After launching in Florida as a flood insurer in 2016 and expanding into the homeowners market in 2018, TypTap Insurance Co. has officially started the process of becoming a nationwide company.
The technology-driven insurer and subsidiary of HCI Group launched the first phase of its nationwide expansion with the announcement this week that it will begin applying to offer homeowners coverage in 20 states outside of Florida. Those states include: Arkansas, Colorado, Georgia, Idaho, Illinois, Indiana, Iowa, Maine, Massachusetts, Michigan, Mississippi, Montana, Nevada, New Mexico, South Carolina, South Dakota, Tennessee, Utah, West Virginia and Wisconsin.
According to Paresh Patel, HCI founder and CEO, the timing was right to begin the national expansion as TypTap continues to see positive growth and is set to become a $100 million company in Florida by the end of 2020, with 80% of its premium coming from its homeowners business.
TypTap considers itself an insurtech and refers to its technology process as “positive underwriting” to streamline the underwriting and sales process. Patel said the company’s reliance on technology to quote, underwrite and issue policies has proven successful and it has since realized that “this is how things will be done a decade from now.”
“We started out eight years ago and said, ‘how will insurance be done some distance in the future?’… and we basically assembled it,” Patel said. “We’ve now seen it work in Florida with two very different product lines – homeowners and flood – and we therefore know the technology works.”
Patel said the company has field-tested its product capabilities and systems technologies and has “gathered enough evidence in Florida, which is obviously a very difficult place to do business in, to say that it works so we are now spreading it to the rest of the country.”
Florida’s market challenges have been well documented in recent years. Litigation has driven up Florida domestic carrier losses and reinsurance rates, and thus homeowners premiums. But starting a flood insurance and homeowners insurance company and getting hit by four hurricanes in four years was also a big hurdle for a new company to overcome, Patel said.
Like many Florida insurers, the company has had to respond to the challenges in the Florida market. HCI announced in August when reporting its second quarter results that TypTap had implemented a 20% increase for its flood insurance product on July 15, 2020 and had applied for a 12-14% rate increase for its homeowners’ insurance product. The rate increase was expected to go into effect before the end of the year, if approved.

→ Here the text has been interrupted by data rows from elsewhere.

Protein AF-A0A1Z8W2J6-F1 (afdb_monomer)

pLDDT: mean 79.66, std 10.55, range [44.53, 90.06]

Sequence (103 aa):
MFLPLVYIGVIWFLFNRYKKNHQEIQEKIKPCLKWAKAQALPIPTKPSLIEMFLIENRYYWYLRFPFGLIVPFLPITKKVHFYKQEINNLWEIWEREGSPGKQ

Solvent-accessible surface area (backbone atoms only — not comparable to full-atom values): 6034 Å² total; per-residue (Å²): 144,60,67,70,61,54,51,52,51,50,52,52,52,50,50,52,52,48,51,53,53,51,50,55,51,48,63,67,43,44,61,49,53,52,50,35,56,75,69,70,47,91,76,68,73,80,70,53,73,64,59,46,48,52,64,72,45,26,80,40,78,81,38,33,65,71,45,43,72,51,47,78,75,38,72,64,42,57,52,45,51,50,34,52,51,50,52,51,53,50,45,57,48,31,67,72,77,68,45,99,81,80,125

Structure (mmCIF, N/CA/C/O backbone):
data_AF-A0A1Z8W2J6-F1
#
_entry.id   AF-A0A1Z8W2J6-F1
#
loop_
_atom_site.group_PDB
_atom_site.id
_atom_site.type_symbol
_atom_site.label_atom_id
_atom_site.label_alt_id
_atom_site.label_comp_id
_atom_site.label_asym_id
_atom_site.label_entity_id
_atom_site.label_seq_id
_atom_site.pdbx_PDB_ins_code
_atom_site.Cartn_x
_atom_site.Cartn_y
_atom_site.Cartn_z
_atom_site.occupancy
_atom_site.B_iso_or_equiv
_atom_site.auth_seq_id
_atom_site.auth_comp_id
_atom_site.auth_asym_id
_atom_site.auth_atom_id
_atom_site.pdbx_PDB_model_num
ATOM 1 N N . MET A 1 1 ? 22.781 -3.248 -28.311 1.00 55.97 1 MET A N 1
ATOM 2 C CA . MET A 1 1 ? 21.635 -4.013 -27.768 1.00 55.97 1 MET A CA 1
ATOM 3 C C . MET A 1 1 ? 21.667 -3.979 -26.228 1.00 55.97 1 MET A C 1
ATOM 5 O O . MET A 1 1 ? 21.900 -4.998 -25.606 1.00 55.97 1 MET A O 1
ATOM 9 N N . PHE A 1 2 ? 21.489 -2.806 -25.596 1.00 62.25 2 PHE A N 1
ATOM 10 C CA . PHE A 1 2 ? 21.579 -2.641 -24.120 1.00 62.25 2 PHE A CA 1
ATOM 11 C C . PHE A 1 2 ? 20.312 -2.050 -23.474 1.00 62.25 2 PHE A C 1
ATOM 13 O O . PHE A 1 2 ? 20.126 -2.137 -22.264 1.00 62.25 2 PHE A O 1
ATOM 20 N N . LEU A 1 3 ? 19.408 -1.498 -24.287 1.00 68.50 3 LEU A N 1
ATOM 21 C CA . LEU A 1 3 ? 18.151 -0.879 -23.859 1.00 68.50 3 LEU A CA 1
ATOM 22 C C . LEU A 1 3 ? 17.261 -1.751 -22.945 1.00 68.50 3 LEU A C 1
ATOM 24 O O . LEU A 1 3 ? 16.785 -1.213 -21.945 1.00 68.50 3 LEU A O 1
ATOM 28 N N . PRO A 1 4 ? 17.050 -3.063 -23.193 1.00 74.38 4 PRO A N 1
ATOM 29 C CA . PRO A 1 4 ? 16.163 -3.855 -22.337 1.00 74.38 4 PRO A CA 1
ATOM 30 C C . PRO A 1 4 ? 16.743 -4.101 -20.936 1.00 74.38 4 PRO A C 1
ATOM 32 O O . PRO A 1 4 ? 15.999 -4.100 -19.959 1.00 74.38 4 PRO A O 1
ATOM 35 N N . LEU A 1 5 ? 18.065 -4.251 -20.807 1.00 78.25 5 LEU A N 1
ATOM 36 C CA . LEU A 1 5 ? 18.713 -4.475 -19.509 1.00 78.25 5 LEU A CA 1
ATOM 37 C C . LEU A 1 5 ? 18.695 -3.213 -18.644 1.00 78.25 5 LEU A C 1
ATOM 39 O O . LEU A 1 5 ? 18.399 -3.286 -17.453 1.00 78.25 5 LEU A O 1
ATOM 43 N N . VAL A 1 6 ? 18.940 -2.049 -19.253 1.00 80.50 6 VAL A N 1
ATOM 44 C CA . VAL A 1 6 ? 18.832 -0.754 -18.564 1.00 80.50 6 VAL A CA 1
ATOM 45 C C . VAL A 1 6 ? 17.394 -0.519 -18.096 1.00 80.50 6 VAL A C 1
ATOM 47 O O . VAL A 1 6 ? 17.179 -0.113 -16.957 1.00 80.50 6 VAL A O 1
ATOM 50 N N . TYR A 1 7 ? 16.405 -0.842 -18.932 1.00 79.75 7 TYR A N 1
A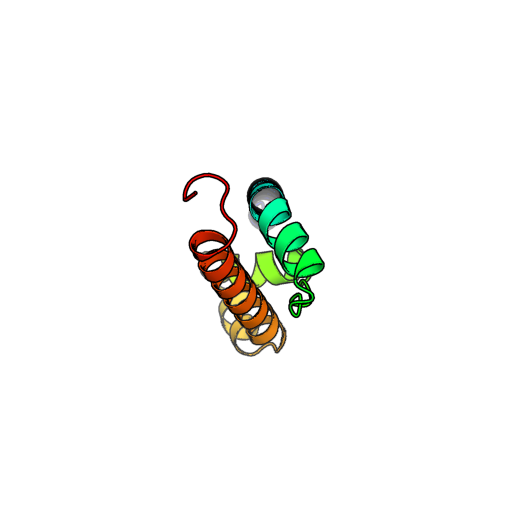TOM 51 C CA . TYR A 1 7 ? 14.987 -0.719 -18.593 1.00 79.75 7 TYR A CA 1
ATOM 52 C C . TYR A 1 7 ? 14.593 -1.586 -17.384 1.00 79.75 7 TYR A C 1
ATOM 54 O O . TYR A 1 7 ? 13.974 -1.090 -16.441 1.00 79.75 7 TYR A O 1
ATOM 62 N N . ILE A 1 8 ? 15.014 -2.855 -17.362 1.00 81.88 8 ILE A N 1
ATOM 63 C CA . ILE A 1 8 ? 14.782 -3.763 -16.227 1.00 81.88 8 ILE A CA 1
ATO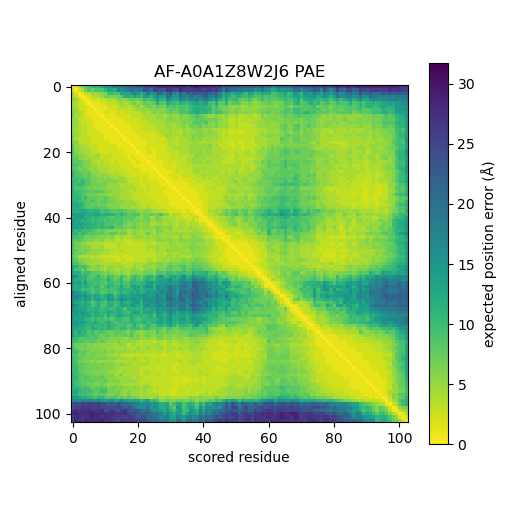M 64 C C . ILE A 1 8 ? 15.473 -3.241 -14.960 1.00 81.88 8 ILE A C 1
ATOM 66 O O . ILE A 1 8 ? 14.860 -3.221 -13.892 1.00 81.88 8 ILE A O 1
ATOM 70 N N . GLY A 1 9 ? 16.720 -2.772 -15.076 1.00 85.25 9 GLY A N 1
ATOM 71 C CA . GLY A 1 9 ? 17.472 -2.206 -13.954 1.00 85.25 9 GLY A CA 1
ATOM 72 C C . GLY A 1 9 ? 16.786 -0.985 -13.337 1.00 85.25 9 GLY A C 1
ATOM 73 O O . GLY A 1 9 ? 16.685 -0.884 -12.113 1.00 85.25 9 GLY A O 1
ATOM 74 N N . VAL A 1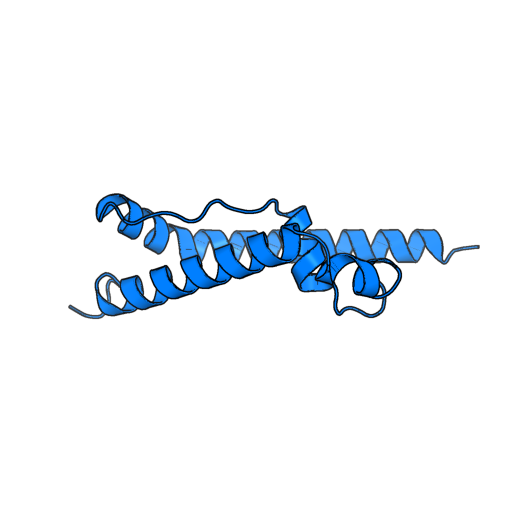 10 ? 16.239 -0.095 -14.171 1.00 84.00 10 VAL A N 1
ATOM 75 C CA . VAL A 1 10 ? 15.464 1.071 -13.726 1.00 84.00 10 VAL A CA 1
ATOM 76 C C . VAL A 1 10 ? 14.188 0.639 -13.001 1.00 84.00 10 VAL A C 1
ATOM 78 O O . VAL A 1 10 ? 13.955 1.098 -11.883 1.00 84.00 10 VAL A O 1
ATOM 81 N N . ILE A 1 11 ? 13.392 -0.277 -13.569 1.00 81.81 11 ILE A N 1
ATOM 82 C CA . ILE A 1 11 ? 12.169 -0.785 -12.918 1.00 81.81 11 ILE A CA 1
ATOM 83 C C . ILE A 1 11 ? 12.489 -1.407 -11.559 1.00 81.81 11 ILE A C 1
ATOM 85 O O . ILE A 1 11 ? 11.808 -1.116 -10.575 1.00 81.81 11 ILE A O 1
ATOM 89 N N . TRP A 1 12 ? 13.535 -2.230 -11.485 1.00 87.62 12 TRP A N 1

The increased reinsurance costs forced the company “reluctantly to seek rate increases,” Patel said then.
Still, the company has remained profitable and Patel says that’s a testament to how its technology has been successful.
“At the end of it, TypTap is still there and it’s still healthy, which says it seems to be doing something right in terms of underwriting and selecting the right risks,” he said. “The technology is basically doing that, and the results speak for themselves.”
Florida also isn’t the only state that has issues, Patel noted. Moving forward with its expansion into new states, TypTap will be open-minded in its approach and for now plans to stick to just offering homeowners coverage and not flood, though Patel expects the company will eventually offer flood coverage as well.
TypTap’s homeowners offering will be similar to what is available in Florida, but there will be nuances based on each individual state’s needs and legal requirements, Patel said. The company will gradually launch in its chosen states as it receives regulatory approval and appoints agents.
Despite TypTap falling under the insurtech umbrella, Patel said the company is “very agent friendly.” Agents that would like to be appointed by TypTap can reach out via its website and when it begins operating in their particular state the company will begin the appointment process. Currently, 90% of TypTap’s business comes from agents, which Patel said differentiates the company from other large insurtechs that are moving to push agents out of the equation.
“We have a viewpoint that agents add value,” Patel said. “That’s a philosophical difference that’s pretty big.
“In a competitive industry, opinions vary. Everybody has a different philosophy as to how you build a better insurance company,” he said. “We’ve stayed true to what we thought were the key items. And we’re confident that it’s working and we’re expanding.”